But it soon becomes obvious that the psychic sexual sphere is not confined 

to the gratification of conscious physical sexual desire. It is not true 

that hysteria is rare among nuns, some of the most tremendous epidemics of 

hysteria, and the most carefully studied, having occurred in 

convents,[269] while the hysterical phenomena sometimes associated with 

revivals are well known. The supposed prevalence among prostitutes would 

not be evidence against the sexual relationships of hysteria; it has, 

however, been denied, even by so great an authority as Parent-Duchatelet 

who found it very rare, even in prostitutes in hospitals, when it was 

often associated with masturbation; in prostitutes, however, who returned 

to a respectable life, giving up their old habits, he found hysteria 

common and severe.[270] The frequent absence of physical sexual feeling, 

again, may quite reasonably be taken as evidence of a disorder of the 

sexual emotions, while the undoubted fact that sexual intercourse usually 

has little beneficial effect on pronounced hysteria, and that sexual 

excitement during sleep and sexual hallucinations are often painful in 

the same condition, is far from showing that injury or repression of the 

sexual emotions had nothing to do with the production of the hysteria.

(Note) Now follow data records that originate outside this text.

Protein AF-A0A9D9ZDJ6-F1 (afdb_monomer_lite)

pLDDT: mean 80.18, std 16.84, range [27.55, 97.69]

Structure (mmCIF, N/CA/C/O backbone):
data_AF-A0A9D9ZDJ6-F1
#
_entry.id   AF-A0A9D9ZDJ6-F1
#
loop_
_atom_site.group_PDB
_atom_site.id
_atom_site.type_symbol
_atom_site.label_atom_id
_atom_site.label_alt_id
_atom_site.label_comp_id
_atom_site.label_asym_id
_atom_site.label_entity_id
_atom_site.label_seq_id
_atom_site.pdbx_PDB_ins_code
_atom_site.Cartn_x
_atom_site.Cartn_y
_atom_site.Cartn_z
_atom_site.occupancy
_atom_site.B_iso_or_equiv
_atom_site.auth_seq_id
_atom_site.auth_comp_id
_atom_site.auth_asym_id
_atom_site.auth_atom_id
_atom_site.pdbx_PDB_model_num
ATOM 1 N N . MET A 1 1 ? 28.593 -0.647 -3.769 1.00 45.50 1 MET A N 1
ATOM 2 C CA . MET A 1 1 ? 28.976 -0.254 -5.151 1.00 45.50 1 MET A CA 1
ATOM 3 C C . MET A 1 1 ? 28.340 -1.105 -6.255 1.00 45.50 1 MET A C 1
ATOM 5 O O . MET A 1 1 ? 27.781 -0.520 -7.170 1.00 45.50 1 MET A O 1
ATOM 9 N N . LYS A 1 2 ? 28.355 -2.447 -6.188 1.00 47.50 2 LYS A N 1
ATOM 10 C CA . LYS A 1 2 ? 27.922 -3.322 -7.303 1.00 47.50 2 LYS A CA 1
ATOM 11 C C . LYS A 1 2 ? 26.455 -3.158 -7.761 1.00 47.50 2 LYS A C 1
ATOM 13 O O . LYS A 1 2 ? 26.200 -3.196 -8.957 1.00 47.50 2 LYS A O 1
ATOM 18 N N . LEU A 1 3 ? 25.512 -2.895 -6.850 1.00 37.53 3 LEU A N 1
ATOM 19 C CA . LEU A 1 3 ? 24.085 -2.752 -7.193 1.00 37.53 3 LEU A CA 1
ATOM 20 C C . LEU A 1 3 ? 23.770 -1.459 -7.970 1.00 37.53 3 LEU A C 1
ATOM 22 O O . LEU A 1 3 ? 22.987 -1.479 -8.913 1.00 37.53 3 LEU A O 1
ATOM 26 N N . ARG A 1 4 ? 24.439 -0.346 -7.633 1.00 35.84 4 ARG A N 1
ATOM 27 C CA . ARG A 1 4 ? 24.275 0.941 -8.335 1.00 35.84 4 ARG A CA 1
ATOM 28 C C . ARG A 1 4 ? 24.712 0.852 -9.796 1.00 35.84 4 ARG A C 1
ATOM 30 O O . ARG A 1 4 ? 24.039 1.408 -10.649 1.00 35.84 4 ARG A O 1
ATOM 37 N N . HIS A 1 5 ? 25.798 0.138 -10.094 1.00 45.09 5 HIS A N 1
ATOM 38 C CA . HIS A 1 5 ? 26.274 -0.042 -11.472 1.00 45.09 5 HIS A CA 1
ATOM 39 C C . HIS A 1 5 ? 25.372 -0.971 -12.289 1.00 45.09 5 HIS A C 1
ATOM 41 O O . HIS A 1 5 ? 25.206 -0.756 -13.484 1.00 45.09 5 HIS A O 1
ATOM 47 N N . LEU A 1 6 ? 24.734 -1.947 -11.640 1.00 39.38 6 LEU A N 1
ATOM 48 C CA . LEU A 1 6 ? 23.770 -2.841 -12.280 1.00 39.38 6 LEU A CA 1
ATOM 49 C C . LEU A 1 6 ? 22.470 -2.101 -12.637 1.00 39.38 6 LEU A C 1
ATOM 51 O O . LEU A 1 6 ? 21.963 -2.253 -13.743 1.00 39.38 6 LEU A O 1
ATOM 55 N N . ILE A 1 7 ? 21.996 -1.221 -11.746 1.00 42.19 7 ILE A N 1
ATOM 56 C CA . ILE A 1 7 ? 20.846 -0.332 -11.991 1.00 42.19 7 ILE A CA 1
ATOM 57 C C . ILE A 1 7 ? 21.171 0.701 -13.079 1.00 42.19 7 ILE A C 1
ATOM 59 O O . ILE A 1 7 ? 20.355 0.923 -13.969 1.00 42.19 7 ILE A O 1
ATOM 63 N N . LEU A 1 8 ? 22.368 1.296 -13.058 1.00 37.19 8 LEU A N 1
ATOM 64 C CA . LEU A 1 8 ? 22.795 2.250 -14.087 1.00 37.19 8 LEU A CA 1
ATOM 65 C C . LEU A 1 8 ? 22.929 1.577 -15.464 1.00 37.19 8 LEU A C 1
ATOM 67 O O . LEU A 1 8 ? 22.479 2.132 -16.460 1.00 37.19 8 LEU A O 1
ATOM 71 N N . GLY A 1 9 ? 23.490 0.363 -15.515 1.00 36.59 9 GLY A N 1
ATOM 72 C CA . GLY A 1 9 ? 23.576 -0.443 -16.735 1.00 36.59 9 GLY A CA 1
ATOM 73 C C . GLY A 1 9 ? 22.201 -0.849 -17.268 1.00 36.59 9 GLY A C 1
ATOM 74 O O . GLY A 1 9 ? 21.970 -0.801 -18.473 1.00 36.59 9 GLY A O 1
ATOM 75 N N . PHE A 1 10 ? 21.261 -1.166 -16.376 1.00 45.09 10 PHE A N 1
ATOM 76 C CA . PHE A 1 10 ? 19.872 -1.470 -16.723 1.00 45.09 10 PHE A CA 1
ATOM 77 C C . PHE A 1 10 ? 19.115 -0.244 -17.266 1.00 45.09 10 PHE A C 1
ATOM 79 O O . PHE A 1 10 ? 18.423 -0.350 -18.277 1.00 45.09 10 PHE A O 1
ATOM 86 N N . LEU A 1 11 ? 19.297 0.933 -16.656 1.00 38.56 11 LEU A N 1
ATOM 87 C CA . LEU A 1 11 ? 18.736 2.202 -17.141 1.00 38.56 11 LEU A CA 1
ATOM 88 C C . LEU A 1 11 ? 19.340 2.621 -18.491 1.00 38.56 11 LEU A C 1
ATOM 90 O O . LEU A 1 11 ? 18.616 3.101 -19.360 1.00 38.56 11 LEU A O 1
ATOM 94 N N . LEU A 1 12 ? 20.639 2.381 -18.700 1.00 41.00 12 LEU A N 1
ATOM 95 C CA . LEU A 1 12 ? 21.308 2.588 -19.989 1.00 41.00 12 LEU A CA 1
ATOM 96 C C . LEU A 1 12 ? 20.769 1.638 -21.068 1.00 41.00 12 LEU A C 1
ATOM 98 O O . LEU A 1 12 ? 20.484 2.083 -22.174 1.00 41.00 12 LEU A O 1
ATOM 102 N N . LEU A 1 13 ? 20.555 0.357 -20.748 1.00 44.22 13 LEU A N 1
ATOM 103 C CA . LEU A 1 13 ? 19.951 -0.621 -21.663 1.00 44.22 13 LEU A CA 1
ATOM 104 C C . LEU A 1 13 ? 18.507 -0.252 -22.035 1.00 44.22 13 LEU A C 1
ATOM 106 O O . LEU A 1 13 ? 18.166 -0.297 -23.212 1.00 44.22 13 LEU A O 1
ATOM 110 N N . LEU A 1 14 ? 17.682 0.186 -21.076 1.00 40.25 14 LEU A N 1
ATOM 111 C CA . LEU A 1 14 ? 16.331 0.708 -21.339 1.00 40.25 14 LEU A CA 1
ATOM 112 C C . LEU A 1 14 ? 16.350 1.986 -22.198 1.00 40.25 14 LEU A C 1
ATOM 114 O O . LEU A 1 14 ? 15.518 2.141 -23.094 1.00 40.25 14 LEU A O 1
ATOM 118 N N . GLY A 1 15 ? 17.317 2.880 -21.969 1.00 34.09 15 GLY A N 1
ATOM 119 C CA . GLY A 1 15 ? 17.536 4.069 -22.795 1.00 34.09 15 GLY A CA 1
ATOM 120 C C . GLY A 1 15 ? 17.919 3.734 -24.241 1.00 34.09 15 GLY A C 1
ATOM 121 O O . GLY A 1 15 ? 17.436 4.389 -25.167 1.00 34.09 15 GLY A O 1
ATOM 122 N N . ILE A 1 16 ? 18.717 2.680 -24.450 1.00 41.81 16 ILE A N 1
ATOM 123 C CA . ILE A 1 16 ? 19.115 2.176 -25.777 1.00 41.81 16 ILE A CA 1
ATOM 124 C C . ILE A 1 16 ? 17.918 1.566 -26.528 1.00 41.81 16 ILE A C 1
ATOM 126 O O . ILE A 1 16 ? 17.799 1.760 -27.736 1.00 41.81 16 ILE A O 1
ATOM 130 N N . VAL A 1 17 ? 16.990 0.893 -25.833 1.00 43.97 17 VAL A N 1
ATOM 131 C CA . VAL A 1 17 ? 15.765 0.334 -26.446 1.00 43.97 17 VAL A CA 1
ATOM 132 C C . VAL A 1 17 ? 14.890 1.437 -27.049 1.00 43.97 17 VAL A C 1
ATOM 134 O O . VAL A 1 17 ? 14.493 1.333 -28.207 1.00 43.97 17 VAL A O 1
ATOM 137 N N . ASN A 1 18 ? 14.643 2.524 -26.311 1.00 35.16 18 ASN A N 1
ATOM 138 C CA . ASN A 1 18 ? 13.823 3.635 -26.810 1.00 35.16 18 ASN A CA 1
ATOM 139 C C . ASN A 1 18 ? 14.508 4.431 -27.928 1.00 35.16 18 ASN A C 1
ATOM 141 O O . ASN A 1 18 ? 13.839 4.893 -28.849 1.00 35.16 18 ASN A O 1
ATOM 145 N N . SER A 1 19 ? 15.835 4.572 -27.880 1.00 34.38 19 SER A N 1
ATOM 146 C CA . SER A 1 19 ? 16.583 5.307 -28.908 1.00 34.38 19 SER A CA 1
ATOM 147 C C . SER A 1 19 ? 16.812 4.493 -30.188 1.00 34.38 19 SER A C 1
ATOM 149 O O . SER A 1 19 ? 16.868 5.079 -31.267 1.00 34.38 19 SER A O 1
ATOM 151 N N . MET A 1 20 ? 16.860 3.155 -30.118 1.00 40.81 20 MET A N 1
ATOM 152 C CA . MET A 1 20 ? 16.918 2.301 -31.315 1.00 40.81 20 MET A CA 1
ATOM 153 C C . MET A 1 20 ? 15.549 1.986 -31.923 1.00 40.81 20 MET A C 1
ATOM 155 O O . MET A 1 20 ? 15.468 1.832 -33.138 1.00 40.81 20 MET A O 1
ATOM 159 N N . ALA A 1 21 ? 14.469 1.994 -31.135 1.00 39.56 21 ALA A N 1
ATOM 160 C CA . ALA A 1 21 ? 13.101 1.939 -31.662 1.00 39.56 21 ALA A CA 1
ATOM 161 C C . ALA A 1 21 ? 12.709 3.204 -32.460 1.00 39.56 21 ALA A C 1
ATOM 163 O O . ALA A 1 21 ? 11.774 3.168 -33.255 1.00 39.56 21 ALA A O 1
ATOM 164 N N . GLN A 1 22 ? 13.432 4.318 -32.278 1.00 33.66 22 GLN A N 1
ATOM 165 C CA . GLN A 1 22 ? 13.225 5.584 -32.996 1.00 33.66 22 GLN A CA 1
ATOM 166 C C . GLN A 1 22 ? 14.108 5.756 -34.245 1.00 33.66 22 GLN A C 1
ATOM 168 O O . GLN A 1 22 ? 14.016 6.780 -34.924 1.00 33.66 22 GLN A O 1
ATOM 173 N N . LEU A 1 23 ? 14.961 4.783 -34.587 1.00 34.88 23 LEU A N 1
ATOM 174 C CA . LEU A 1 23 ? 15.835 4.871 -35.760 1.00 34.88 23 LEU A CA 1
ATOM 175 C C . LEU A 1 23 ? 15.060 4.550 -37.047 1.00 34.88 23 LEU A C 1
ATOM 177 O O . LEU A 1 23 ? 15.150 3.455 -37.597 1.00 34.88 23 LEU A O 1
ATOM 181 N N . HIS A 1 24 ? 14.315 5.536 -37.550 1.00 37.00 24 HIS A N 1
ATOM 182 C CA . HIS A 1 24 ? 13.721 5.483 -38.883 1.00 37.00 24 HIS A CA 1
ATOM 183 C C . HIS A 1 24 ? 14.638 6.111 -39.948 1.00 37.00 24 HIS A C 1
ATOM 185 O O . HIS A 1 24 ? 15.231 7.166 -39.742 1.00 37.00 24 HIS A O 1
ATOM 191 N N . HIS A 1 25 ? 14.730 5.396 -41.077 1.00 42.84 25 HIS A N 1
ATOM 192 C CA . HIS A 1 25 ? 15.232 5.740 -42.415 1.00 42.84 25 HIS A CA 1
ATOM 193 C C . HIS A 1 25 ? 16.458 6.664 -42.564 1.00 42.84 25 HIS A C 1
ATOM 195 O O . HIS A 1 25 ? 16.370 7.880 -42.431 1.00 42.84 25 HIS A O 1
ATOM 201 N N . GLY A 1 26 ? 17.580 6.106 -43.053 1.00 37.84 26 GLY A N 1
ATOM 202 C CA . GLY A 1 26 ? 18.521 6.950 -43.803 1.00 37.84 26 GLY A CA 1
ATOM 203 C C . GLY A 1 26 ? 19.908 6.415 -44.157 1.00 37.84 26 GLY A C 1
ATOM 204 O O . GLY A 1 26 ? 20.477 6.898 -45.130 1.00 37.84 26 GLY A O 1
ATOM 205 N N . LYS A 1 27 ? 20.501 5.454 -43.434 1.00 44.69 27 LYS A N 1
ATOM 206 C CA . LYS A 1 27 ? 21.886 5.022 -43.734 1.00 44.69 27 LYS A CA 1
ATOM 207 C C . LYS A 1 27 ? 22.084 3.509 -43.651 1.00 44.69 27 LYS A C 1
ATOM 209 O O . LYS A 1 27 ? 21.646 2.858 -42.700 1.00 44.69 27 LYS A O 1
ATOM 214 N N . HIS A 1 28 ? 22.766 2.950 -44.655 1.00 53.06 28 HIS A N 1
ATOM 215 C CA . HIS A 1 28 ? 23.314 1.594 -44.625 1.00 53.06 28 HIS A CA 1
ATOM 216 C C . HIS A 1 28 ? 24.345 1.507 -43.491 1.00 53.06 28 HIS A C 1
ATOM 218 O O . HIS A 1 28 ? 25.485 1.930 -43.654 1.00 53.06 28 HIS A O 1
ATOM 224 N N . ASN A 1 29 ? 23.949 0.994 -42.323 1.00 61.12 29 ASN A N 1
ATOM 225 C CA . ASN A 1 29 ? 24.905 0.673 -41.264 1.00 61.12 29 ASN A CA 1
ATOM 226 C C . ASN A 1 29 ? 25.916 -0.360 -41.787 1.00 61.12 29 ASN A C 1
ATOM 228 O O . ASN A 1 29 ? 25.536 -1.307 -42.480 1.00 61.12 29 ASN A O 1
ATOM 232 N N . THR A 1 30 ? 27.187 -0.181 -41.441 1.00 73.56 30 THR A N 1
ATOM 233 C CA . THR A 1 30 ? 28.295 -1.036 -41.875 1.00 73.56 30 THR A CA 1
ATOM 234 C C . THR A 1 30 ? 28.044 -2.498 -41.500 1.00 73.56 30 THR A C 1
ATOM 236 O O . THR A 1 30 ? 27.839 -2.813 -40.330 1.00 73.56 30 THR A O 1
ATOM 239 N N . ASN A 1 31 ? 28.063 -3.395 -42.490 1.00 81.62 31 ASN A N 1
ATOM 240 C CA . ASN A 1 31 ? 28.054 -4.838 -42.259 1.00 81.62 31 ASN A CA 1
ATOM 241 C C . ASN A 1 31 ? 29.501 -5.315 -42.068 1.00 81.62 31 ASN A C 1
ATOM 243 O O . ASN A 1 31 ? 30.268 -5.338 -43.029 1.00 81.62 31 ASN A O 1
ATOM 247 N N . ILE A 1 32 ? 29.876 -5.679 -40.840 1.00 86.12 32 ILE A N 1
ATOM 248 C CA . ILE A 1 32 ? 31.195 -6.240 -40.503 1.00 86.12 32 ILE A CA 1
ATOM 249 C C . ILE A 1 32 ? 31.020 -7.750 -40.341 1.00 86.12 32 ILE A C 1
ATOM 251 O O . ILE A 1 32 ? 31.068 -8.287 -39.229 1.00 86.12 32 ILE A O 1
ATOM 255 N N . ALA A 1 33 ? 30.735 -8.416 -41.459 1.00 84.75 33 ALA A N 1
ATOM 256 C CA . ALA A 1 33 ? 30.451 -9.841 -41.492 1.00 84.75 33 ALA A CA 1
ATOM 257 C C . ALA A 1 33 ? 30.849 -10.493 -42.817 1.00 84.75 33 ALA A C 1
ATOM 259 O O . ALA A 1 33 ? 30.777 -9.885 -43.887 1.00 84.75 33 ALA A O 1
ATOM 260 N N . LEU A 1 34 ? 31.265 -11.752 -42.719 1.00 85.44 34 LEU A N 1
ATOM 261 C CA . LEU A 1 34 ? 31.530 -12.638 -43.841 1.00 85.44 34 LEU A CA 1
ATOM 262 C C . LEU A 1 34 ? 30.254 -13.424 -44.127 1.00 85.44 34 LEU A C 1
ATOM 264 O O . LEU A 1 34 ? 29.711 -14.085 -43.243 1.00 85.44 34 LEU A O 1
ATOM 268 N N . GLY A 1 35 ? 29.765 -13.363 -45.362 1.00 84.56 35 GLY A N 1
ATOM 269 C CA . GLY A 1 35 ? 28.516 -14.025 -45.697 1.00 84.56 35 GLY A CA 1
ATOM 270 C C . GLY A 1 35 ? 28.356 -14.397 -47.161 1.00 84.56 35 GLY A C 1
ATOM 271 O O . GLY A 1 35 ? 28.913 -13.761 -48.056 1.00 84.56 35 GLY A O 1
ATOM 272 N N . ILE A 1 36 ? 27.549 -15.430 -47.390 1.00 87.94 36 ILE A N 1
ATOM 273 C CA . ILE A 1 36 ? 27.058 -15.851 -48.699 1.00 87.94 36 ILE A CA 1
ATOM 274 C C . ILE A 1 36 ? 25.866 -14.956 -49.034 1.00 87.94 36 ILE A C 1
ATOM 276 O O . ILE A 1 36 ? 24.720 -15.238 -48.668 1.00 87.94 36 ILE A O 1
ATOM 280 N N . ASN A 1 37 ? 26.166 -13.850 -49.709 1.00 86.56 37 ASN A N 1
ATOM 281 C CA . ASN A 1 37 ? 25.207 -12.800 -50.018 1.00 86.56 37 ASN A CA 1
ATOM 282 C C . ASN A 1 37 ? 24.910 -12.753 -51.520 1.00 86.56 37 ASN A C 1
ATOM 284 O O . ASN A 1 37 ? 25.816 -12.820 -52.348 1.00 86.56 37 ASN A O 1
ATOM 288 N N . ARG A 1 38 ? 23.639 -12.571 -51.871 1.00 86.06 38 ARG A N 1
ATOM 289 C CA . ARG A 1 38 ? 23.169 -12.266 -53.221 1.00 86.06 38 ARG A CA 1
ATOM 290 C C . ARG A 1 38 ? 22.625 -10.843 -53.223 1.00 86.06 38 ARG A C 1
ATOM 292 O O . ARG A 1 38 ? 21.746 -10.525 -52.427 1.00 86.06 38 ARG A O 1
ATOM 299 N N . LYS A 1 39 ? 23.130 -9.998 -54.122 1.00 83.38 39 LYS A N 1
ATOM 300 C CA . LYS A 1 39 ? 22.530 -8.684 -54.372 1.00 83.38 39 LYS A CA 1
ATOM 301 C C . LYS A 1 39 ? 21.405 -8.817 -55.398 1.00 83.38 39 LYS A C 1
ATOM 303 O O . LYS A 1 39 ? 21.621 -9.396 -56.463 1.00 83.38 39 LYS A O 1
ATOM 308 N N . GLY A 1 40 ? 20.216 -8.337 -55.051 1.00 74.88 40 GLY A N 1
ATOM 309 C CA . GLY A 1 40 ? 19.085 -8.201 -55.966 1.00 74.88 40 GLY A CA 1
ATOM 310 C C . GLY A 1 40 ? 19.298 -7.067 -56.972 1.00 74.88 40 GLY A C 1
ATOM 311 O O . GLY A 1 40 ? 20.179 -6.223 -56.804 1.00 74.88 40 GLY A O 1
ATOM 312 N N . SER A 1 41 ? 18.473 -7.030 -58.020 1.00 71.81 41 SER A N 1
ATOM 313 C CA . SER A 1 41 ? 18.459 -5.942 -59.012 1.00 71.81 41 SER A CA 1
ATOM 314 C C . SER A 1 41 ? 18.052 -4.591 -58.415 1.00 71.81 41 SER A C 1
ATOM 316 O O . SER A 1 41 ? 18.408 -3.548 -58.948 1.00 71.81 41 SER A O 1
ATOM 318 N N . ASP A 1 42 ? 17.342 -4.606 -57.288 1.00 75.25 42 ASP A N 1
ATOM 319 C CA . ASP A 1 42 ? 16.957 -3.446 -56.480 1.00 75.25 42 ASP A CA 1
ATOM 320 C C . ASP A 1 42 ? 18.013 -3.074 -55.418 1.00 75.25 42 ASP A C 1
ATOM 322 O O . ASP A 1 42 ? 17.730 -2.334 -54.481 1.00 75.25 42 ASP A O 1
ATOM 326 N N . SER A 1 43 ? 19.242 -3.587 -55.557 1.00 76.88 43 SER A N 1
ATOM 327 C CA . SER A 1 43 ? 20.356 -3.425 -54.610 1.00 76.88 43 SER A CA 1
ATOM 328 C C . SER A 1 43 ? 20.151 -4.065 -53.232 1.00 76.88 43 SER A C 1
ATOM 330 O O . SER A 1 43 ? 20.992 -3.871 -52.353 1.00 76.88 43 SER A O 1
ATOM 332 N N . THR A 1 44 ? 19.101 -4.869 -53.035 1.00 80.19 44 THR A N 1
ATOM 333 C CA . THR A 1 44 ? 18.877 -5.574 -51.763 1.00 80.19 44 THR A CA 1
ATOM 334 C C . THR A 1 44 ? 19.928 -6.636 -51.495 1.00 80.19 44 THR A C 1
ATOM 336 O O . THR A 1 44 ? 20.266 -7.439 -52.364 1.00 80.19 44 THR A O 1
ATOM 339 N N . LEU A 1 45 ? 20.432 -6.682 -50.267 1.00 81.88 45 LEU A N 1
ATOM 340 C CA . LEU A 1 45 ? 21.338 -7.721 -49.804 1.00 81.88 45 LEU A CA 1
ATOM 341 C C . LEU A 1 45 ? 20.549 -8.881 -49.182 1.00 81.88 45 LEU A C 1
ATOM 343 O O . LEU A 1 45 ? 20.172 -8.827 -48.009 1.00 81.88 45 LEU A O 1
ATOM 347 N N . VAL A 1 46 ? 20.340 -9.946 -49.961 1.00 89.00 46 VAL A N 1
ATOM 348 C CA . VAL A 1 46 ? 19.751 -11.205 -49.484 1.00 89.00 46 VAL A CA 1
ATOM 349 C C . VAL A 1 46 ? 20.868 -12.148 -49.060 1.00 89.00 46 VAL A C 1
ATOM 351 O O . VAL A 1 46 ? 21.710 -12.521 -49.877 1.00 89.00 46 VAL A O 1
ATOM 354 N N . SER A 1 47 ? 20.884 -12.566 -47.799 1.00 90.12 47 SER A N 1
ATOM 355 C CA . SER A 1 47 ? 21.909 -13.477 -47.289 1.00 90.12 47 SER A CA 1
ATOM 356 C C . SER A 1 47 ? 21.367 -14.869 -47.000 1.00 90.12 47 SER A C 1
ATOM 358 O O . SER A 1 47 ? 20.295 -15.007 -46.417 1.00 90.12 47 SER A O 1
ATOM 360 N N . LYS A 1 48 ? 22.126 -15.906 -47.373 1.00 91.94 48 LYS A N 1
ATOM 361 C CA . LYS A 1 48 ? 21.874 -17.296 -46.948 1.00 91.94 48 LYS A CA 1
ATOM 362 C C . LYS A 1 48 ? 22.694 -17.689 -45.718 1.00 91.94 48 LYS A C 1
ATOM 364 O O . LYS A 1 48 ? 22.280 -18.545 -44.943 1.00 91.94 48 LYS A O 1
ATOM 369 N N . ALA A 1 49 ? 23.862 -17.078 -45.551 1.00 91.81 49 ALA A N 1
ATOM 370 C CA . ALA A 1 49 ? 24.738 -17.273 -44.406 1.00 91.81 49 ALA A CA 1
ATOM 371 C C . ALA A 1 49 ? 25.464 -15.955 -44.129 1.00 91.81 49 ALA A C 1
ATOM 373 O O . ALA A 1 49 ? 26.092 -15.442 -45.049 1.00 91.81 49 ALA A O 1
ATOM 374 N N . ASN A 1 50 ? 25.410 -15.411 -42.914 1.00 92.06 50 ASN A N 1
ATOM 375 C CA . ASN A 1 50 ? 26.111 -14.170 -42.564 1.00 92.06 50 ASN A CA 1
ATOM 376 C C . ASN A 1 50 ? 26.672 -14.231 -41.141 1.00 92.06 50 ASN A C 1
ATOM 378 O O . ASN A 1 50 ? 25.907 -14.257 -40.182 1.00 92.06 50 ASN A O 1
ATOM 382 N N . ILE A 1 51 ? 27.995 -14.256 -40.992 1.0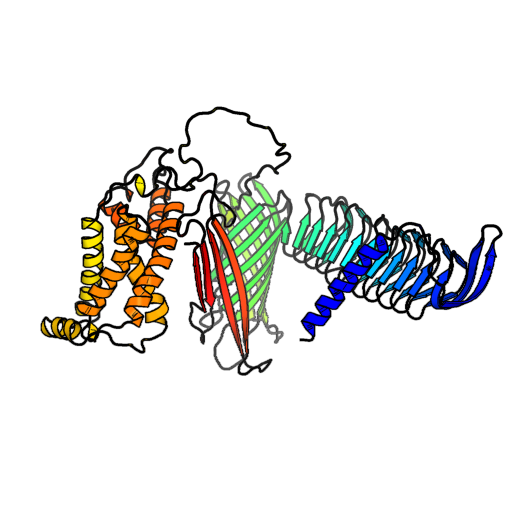0 93.50 51 ILE A N 1
ATOM 383 C CA . ILE A 1 51 ? 28.677 -14.426 -39.705 1.00 93.50 51 ILE A CA 1
ATOM 384 C C . ILE A 1 51 ? 29.673 -13.284 -39.508 1.00 93.50 51 ILE A C 1
ATOM 386 O O . ILE A 1 51 ? 30.569 -13.084 -40.327 1.00 93.50 51 ILE A O 1
ATOM 390 N N . GLY A 1 52 ? 29.546 -12.522 -38.424 1.00 90.12 52 GLY A N 1
ATOM 391 C CA . GLY A 1 52 ? 30.423 -11.377 -38.179 1.00 90.12 52 GLY A CA 1
ATOM 392 C C . GLY A 1 52 ? 30.244 -10.723 -36.825 1.00 90.12 52 GLY A C 1
ATOM 393 O O . GLY A 1 52 ? 29.449 -11.178 -36.017 1.00 90.12 52 GLY A O 1
ATOM 394 N N . LEU A 1 53 ? 30.973 -9.634 -36.572 1.00 87.88 53 LEU A N 1
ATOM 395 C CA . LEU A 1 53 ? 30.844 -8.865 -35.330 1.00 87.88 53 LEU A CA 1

It 

would be as reasonable to argue that the evil effect of a heavy meal on a 

starving man must be taken as evidence that he was not suffering from 

starvation. The fact, indeed, on which Gilles de la Tourette and others 

have remarked, that the hysterical often desire not so much sexual 

intercourse as simple affection, would tend to show that there is here a 

real analogy, and that starvation or lesion of the sexual emotions may 

produce, like bodily starvation, a rejection of those satisfactions which 

are demanded in health. Thus, even a mainly _a priori_ examination of the 

matter may lead us to see that many arguments brought forward in favor of 

Charcot's position on this point fall to the ground when we realize that 

the sexual emotions may constitute a highly complex sphere, often hidden 

from observation, sometimes not conscious at all, and liable to many 

lesions besides that due to the non-satisfaction of sexual desire. At the 

same time we are not thus enabled to overthrow any of the positive results 

attained by Charcot and his school.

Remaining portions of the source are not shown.